:: Exercise directions ::
Please output the section of the listing below that opens with the line containing "ATOM 59 C CA" and closes with the line containing "ATOM 83 N N", exactly and with nothing else.

>>>>>

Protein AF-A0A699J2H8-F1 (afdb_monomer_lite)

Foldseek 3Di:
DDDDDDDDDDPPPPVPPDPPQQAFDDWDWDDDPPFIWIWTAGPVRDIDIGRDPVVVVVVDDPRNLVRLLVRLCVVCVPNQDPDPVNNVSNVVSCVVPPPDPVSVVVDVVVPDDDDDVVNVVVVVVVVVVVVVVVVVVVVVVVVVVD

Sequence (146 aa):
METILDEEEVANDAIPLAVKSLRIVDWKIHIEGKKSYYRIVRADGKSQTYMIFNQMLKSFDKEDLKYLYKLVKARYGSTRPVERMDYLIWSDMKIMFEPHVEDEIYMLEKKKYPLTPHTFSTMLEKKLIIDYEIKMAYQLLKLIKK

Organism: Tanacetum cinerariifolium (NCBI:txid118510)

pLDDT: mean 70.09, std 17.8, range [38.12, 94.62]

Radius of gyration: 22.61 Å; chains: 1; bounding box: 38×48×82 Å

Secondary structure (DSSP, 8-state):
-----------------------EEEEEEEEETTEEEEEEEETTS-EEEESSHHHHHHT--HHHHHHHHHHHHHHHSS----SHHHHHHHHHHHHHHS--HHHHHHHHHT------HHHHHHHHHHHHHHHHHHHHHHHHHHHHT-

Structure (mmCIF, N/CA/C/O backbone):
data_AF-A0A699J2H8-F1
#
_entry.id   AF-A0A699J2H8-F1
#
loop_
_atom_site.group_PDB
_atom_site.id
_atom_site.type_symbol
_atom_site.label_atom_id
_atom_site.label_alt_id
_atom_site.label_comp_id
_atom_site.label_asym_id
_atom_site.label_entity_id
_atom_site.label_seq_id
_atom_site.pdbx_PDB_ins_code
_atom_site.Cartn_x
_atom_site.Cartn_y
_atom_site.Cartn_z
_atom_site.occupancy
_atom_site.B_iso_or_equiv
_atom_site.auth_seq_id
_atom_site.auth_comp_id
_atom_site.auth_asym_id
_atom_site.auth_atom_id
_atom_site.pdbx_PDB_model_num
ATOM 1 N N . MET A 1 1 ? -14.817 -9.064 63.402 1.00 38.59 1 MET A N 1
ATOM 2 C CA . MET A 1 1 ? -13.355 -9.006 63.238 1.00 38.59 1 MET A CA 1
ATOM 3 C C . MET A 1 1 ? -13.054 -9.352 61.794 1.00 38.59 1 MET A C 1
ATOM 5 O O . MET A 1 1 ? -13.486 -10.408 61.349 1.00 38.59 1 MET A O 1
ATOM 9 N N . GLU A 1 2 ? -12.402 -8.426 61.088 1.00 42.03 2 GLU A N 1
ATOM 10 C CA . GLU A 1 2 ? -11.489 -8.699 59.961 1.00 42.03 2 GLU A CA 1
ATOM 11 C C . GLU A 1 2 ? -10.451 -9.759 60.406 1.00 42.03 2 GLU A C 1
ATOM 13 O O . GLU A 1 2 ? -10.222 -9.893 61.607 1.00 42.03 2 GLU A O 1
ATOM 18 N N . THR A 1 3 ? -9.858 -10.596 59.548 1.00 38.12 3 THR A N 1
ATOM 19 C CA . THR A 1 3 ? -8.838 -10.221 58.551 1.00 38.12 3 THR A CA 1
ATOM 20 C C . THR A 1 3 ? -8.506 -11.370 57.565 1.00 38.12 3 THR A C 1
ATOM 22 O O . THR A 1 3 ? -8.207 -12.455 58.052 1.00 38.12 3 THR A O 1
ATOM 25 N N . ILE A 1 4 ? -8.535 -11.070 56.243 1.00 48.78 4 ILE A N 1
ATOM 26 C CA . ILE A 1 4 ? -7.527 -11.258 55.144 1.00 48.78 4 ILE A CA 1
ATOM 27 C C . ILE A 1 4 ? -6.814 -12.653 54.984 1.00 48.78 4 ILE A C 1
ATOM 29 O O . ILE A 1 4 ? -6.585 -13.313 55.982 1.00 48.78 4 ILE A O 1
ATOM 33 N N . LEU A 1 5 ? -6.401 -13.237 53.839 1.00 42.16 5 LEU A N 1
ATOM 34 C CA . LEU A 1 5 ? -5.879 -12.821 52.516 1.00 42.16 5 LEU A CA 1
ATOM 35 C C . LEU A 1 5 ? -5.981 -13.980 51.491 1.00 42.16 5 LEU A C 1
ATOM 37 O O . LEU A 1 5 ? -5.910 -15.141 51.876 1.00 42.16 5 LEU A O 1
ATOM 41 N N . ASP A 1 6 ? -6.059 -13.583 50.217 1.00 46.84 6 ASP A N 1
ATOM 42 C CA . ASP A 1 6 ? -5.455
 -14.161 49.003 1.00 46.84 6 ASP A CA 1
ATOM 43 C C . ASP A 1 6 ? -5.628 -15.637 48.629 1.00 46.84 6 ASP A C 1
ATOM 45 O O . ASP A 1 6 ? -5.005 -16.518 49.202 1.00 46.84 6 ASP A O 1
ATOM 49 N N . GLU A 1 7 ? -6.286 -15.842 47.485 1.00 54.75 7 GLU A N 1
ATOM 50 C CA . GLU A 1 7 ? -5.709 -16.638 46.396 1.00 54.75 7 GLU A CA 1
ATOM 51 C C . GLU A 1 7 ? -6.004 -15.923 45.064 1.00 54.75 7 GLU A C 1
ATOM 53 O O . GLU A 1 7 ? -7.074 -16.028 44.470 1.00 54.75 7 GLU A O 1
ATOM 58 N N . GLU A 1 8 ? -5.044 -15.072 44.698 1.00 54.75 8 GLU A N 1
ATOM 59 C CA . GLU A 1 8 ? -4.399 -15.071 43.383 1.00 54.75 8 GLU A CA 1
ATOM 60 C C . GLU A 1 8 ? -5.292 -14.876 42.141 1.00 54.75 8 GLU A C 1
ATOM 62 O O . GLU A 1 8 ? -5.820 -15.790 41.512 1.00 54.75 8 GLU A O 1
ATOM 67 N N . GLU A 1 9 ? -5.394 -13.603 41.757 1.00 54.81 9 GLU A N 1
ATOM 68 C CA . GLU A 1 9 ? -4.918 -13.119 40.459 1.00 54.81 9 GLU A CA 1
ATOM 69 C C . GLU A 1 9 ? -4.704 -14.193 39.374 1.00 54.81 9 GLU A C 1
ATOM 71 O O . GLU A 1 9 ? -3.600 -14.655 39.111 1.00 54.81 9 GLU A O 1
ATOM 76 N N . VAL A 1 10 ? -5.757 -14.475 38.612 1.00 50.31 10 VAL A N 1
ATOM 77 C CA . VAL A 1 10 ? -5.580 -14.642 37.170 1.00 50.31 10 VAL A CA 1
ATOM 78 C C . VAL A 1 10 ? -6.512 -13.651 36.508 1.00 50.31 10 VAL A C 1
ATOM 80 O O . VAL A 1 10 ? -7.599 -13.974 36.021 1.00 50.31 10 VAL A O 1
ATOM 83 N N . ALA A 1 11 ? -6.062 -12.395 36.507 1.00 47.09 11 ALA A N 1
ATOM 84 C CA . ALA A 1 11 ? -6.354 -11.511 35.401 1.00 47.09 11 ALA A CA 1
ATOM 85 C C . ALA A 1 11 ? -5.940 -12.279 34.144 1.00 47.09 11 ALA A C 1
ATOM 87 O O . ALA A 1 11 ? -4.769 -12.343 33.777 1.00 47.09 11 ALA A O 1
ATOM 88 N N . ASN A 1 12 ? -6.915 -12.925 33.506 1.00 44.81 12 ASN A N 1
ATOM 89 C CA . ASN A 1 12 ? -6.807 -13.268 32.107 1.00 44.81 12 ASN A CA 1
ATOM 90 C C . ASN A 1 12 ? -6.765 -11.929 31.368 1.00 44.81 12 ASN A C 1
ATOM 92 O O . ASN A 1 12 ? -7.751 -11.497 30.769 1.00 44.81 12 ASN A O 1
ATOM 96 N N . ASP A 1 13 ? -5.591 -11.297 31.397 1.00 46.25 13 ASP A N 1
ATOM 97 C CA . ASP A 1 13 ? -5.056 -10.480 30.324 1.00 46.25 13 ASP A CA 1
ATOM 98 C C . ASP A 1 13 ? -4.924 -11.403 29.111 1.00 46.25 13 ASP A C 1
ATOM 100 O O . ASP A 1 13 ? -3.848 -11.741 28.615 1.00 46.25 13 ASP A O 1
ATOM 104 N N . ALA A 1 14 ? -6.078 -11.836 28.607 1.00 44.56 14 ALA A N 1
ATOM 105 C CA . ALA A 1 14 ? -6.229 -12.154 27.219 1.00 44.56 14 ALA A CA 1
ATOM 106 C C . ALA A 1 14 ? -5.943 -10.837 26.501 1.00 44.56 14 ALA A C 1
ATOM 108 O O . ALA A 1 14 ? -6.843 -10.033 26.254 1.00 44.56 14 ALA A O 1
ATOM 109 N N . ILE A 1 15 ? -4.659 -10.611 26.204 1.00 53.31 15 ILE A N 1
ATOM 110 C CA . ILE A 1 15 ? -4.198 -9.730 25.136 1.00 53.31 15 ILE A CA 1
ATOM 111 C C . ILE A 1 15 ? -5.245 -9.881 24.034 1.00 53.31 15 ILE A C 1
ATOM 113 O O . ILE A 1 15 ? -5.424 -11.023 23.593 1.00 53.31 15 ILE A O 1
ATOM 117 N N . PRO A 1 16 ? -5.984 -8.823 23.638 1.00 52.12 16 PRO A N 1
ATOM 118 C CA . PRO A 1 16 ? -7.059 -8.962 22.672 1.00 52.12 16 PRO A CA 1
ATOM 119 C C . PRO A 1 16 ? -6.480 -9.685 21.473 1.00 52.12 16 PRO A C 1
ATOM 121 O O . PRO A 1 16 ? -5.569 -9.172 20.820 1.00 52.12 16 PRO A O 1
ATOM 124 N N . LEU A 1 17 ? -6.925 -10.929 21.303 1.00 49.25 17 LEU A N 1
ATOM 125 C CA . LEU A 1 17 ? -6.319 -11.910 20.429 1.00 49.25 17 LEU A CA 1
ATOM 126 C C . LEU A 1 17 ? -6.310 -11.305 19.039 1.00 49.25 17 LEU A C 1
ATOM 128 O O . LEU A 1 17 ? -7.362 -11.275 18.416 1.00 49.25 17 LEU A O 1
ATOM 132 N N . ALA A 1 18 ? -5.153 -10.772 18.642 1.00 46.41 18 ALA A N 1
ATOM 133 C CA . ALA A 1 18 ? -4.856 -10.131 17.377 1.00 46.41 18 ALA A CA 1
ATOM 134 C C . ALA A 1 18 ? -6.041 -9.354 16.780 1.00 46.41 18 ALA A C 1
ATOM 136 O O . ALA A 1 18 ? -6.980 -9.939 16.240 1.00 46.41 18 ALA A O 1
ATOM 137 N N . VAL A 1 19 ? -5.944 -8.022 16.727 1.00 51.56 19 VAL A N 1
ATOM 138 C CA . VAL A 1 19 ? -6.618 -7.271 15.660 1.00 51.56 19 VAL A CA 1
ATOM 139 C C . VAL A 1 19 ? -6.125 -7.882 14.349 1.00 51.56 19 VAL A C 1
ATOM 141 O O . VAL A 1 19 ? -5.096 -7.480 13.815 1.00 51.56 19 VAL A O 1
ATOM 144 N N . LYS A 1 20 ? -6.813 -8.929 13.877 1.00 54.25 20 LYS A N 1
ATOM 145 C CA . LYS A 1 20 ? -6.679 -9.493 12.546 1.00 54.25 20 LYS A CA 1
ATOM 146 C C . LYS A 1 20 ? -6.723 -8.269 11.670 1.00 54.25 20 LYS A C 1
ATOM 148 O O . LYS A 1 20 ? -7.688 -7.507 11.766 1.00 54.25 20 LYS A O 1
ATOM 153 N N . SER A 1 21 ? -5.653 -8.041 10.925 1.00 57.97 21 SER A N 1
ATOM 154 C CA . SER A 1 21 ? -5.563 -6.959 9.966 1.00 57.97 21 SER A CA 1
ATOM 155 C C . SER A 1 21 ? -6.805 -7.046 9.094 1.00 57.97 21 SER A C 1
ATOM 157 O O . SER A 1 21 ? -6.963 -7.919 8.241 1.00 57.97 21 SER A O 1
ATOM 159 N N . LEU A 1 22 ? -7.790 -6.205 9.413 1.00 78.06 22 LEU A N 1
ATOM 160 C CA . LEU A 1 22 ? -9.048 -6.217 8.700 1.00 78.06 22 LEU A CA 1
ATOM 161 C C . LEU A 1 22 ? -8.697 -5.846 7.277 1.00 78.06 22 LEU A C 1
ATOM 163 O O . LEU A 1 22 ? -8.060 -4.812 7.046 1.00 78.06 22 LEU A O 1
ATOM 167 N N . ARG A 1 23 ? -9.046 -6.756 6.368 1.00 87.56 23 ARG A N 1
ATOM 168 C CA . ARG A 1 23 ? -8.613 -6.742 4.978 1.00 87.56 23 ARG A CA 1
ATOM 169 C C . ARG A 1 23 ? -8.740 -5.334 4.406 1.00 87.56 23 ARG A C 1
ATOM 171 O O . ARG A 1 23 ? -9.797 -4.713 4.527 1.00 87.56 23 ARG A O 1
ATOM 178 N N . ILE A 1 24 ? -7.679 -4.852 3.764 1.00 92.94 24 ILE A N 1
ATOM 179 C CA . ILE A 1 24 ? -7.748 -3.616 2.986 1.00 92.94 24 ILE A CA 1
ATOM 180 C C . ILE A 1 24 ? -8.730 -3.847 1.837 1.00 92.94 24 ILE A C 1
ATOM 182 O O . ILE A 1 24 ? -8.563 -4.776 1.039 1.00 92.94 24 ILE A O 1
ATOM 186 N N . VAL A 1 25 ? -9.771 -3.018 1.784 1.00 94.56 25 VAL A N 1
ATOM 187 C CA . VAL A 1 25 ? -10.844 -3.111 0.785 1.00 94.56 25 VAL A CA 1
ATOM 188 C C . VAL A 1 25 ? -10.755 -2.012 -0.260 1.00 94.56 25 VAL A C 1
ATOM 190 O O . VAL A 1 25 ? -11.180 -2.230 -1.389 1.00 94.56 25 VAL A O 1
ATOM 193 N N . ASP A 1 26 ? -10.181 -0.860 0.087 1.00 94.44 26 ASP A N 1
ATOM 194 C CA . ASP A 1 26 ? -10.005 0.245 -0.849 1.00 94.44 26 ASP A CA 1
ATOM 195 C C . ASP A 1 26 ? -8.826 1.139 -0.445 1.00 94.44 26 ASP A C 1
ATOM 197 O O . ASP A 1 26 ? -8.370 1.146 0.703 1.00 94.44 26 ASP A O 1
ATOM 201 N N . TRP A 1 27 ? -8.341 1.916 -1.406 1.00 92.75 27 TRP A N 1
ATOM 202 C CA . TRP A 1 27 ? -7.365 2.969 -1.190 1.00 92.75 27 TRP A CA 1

<<<<<
>>>>>

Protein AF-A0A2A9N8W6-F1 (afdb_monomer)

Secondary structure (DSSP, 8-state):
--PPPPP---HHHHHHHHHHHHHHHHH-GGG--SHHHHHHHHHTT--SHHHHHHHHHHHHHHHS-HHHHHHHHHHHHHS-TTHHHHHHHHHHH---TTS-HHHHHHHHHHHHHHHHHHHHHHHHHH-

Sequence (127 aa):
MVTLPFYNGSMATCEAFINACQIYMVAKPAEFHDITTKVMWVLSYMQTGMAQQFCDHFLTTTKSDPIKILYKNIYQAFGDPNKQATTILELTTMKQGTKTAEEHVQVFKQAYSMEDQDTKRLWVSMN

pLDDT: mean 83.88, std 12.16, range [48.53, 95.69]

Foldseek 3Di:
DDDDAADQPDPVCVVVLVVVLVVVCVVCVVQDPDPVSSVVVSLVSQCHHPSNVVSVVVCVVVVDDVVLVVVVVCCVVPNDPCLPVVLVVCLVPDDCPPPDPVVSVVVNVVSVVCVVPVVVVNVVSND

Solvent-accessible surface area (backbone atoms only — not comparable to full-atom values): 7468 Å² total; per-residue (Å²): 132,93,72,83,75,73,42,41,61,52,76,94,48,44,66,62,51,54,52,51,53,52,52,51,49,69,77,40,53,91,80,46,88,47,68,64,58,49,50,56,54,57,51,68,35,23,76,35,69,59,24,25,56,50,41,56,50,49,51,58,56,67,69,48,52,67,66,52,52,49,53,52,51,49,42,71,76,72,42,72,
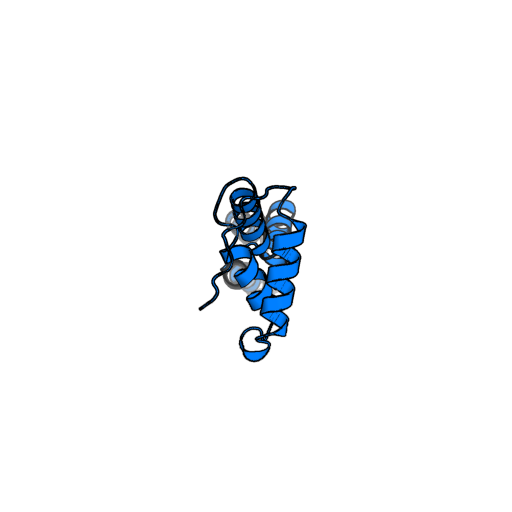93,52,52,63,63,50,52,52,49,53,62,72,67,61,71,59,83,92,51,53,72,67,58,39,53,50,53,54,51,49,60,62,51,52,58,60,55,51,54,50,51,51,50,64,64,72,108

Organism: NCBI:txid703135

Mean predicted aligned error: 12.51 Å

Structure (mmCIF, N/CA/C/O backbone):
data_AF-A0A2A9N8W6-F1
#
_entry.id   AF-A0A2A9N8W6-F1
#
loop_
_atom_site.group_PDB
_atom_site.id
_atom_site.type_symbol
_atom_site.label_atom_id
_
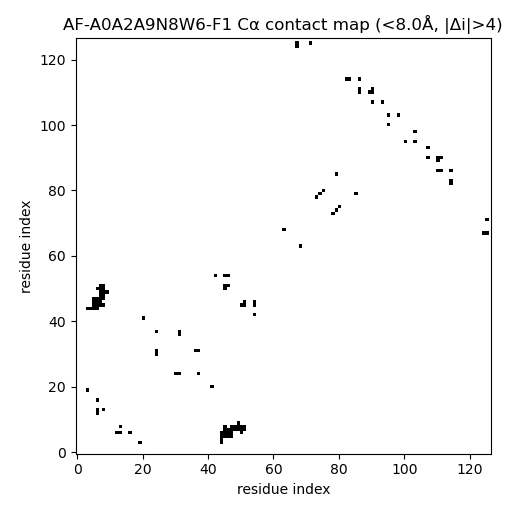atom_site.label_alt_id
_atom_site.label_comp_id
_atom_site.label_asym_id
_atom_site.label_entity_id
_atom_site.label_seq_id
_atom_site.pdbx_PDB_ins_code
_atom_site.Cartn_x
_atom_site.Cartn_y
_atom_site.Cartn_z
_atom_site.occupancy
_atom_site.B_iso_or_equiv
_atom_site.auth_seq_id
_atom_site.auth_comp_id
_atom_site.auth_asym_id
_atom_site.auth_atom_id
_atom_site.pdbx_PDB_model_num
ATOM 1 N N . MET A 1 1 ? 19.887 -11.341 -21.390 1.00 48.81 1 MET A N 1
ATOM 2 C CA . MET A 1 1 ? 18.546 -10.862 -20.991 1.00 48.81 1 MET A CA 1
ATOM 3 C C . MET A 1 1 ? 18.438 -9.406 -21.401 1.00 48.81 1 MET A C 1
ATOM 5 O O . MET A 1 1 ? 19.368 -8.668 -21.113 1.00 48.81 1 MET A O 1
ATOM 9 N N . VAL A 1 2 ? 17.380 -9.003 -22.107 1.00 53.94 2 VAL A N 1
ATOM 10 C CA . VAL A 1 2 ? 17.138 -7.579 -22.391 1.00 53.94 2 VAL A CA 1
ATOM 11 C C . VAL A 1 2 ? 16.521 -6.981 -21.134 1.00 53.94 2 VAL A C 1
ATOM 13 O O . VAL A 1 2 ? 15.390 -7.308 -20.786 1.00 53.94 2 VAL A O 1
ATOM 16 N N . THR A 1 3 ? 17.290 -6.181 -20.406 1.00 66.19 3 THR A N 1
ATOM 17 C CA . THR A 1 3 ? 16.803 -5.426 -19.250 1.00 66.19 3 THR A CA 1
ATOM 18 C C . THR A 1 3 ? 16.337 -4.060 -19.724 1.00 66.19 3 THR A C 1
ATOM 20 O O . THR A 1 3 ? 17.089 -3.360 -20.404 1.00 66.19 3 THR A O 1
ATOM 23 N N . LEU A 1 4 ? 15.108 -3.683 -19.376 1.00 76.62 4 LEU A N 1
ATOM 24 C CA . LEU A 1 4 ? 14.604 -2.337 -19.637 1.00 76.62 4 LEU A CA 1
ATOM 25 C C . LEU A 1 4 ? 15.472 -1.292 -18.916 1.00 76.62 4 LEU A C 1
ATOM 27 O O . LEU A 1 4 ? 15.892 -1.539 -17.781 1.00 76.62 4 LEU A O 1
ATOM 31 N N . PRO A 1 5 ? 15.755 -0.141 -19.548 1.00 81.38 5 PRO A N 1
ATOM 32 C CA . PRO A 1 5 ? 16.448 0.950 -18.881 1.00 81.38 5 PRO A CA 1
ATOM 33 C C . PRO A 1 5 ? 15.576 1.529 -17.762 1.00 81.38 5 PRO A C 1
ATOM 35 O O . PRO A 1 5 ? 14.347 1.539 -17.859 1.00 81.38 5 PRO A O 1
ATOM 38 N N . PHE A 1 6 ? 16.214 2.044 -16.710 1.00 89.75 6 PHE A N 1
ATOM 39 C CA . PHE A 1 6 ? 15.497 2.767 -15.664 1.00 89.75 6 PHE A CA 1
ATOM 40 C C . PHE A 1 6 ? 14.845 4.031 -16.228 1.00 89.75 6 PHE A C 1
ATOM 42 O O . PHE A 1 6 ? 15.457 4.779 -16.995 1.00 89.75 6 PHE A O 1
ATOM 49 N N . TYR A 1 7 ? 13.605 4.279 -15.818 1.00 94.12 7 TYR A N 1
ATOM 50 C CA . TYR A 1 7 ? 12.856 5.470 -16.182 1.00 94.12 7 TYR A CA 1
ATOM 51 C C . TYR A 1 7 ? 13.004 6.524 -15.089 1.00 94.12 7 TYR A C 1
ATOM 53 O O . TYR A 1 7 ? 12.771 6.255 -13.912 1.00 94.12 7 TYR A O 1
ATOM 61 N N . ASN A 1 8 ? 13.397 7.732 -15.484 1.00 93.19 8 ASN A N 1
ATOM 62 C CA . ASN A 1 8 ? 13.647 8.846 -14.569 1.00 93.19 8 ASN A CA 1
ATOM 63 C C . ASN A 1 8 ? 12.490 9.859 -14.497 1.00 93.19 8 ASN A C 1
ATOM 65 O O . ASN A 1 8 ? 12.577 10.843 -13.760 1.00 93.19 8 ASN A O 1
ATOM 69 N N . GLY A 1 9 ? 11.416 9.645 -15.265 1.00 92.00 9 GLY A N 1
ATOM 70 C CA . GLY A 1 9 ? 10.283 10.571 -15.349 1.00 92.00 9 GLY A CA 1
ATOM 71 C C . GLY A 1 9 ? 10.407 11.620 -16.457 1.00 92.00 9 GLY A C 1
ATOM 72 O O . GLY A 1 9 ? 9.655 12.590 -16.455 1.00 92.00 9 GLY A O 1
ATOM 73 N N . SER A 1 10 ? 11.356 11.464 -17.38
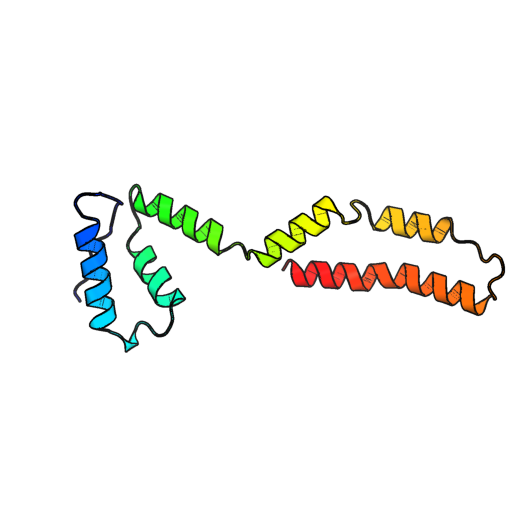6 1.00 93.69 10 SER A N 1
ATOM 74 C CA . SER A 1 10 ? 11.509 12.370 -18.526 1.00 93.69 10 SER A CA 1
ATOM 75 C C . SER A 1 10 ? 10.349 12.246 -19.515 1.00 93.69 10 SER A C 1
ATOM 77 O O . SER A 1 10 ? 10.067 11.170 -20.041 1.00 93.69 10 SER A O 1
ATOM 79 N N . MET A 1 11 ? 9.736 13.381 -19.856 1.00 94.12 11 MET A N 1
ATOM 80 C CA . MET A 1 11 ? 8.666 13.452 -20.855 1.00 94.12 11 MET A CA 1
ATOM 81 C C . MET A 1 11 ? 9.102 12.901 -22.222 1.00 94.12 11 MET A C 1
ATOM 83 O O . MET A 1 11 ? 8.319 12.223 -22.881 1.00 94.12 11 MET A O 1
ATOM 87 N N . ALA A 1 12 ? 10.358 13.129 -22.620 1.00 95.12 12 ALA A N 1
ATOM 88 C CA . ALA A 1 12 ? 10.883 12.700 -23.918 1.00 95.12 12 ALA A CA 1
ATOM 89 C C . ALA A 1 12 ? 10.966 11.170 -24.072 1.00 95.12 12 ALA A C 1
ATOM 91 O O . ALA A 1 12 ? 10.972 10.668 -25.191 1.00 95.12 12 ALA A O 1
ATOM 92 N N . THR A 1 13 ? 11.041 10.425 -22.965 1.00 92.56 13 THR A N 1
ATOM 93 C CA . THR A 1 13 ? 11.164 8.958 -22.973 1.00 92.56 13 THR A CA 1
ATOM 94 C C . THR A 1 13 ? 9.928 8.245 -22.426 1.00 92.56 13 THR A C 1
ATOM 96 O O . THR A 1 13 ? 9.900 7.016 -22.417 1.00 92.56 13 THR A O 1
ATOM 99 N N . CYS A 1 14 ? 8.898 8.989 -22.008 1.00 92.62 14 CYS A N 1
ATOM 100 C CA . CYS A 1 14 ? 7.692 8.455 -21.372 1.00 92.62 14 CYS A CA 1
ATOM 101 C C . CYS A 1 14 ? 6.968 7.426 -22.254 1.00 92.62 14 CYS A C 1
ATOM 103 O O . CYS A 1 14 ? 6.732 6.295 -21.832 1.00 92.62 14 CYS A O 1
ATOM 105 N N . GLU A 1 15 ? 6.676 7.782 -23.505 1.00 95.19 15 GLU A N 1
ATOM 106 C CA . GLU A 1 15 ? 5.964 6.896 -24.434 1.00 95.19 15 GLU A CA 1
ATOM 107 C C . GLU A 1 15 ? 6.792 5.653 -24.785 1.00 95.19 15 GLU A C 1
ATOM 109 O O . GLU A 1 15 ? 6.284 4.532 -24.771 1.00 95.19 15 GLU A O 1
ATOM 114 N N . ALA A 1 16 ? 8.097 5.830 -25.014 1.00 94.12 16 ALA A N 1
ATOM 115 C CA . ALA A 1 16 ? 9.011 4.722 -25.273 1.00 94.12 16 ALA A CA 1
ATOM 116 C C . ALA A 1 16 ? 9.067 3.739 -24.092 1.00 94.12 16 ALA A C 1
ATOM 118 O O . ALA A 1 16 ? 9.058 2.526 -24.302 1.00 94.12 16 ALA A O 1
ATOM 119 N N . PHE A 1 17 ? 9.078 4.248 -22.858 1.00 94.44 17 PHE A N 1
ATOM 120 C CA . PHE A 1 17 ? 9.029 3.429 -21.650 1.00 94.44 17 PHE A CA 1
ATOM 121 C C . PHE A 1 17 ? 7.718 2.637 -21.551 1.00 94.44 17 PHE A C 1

<<<<<

:: Exercise output ::
ATOM 59 C CA . GLU A 1 8 ? -4.399 -15.071 43.383 1.00 54.75 8 GLU A CA 1
ATOM 60 C C . GLU A 1 8 ? -5.292 -14.876 42.141 1.00 54.75 8 GLU A C 1
ATOM 62 O O . GLU A 1 8 ? -5.820 -15.790 41.512 1.00 54.75 8 GLU A O 1
ATOM 67 N N . GLU A 1 9 ? -5.394 -13.603 41.757 1.00 54.81 9 GLU A N 1
ATOM 68 C CA . GLU A 1 9 ? -4.918 -13.119 40.459 1.00 54.81 9 GLU A CA 1
ATOM 69 C C . GLU A 1 9 ? -4.704 -14.193 39.374 1.00 54.81 9 GLU A C 1
ATOM 71 O O . GLU A 1 9 ? -3.600 -14.655 39.111 1.00 54.81 9 GLU A O 1
ATOM 76 N N . VAL A 1 10 ? -5.757 -14.475 38.612 1.00 50.31 10 VAL A N 1
ATOM 77 C CA . VAL A 1 10 ? -5.580 -14.642 37.170 1.00 50.31 10 VAL A CA 1
ATOM 78 C C . VAL A 1 10 ? -6.512 -13.651 36.508 1.00 50.31 10 VAL A C 1
ATOM 80 O O . VAL A 1 10 ? -7.599 -13.974 36.021 1.00 50.31 10 VAL A O 1
ATOM 83 N N . ALA A 1 11 ? -6.062 -12.395 36.507 1.00 47.09 11 ALA A N 1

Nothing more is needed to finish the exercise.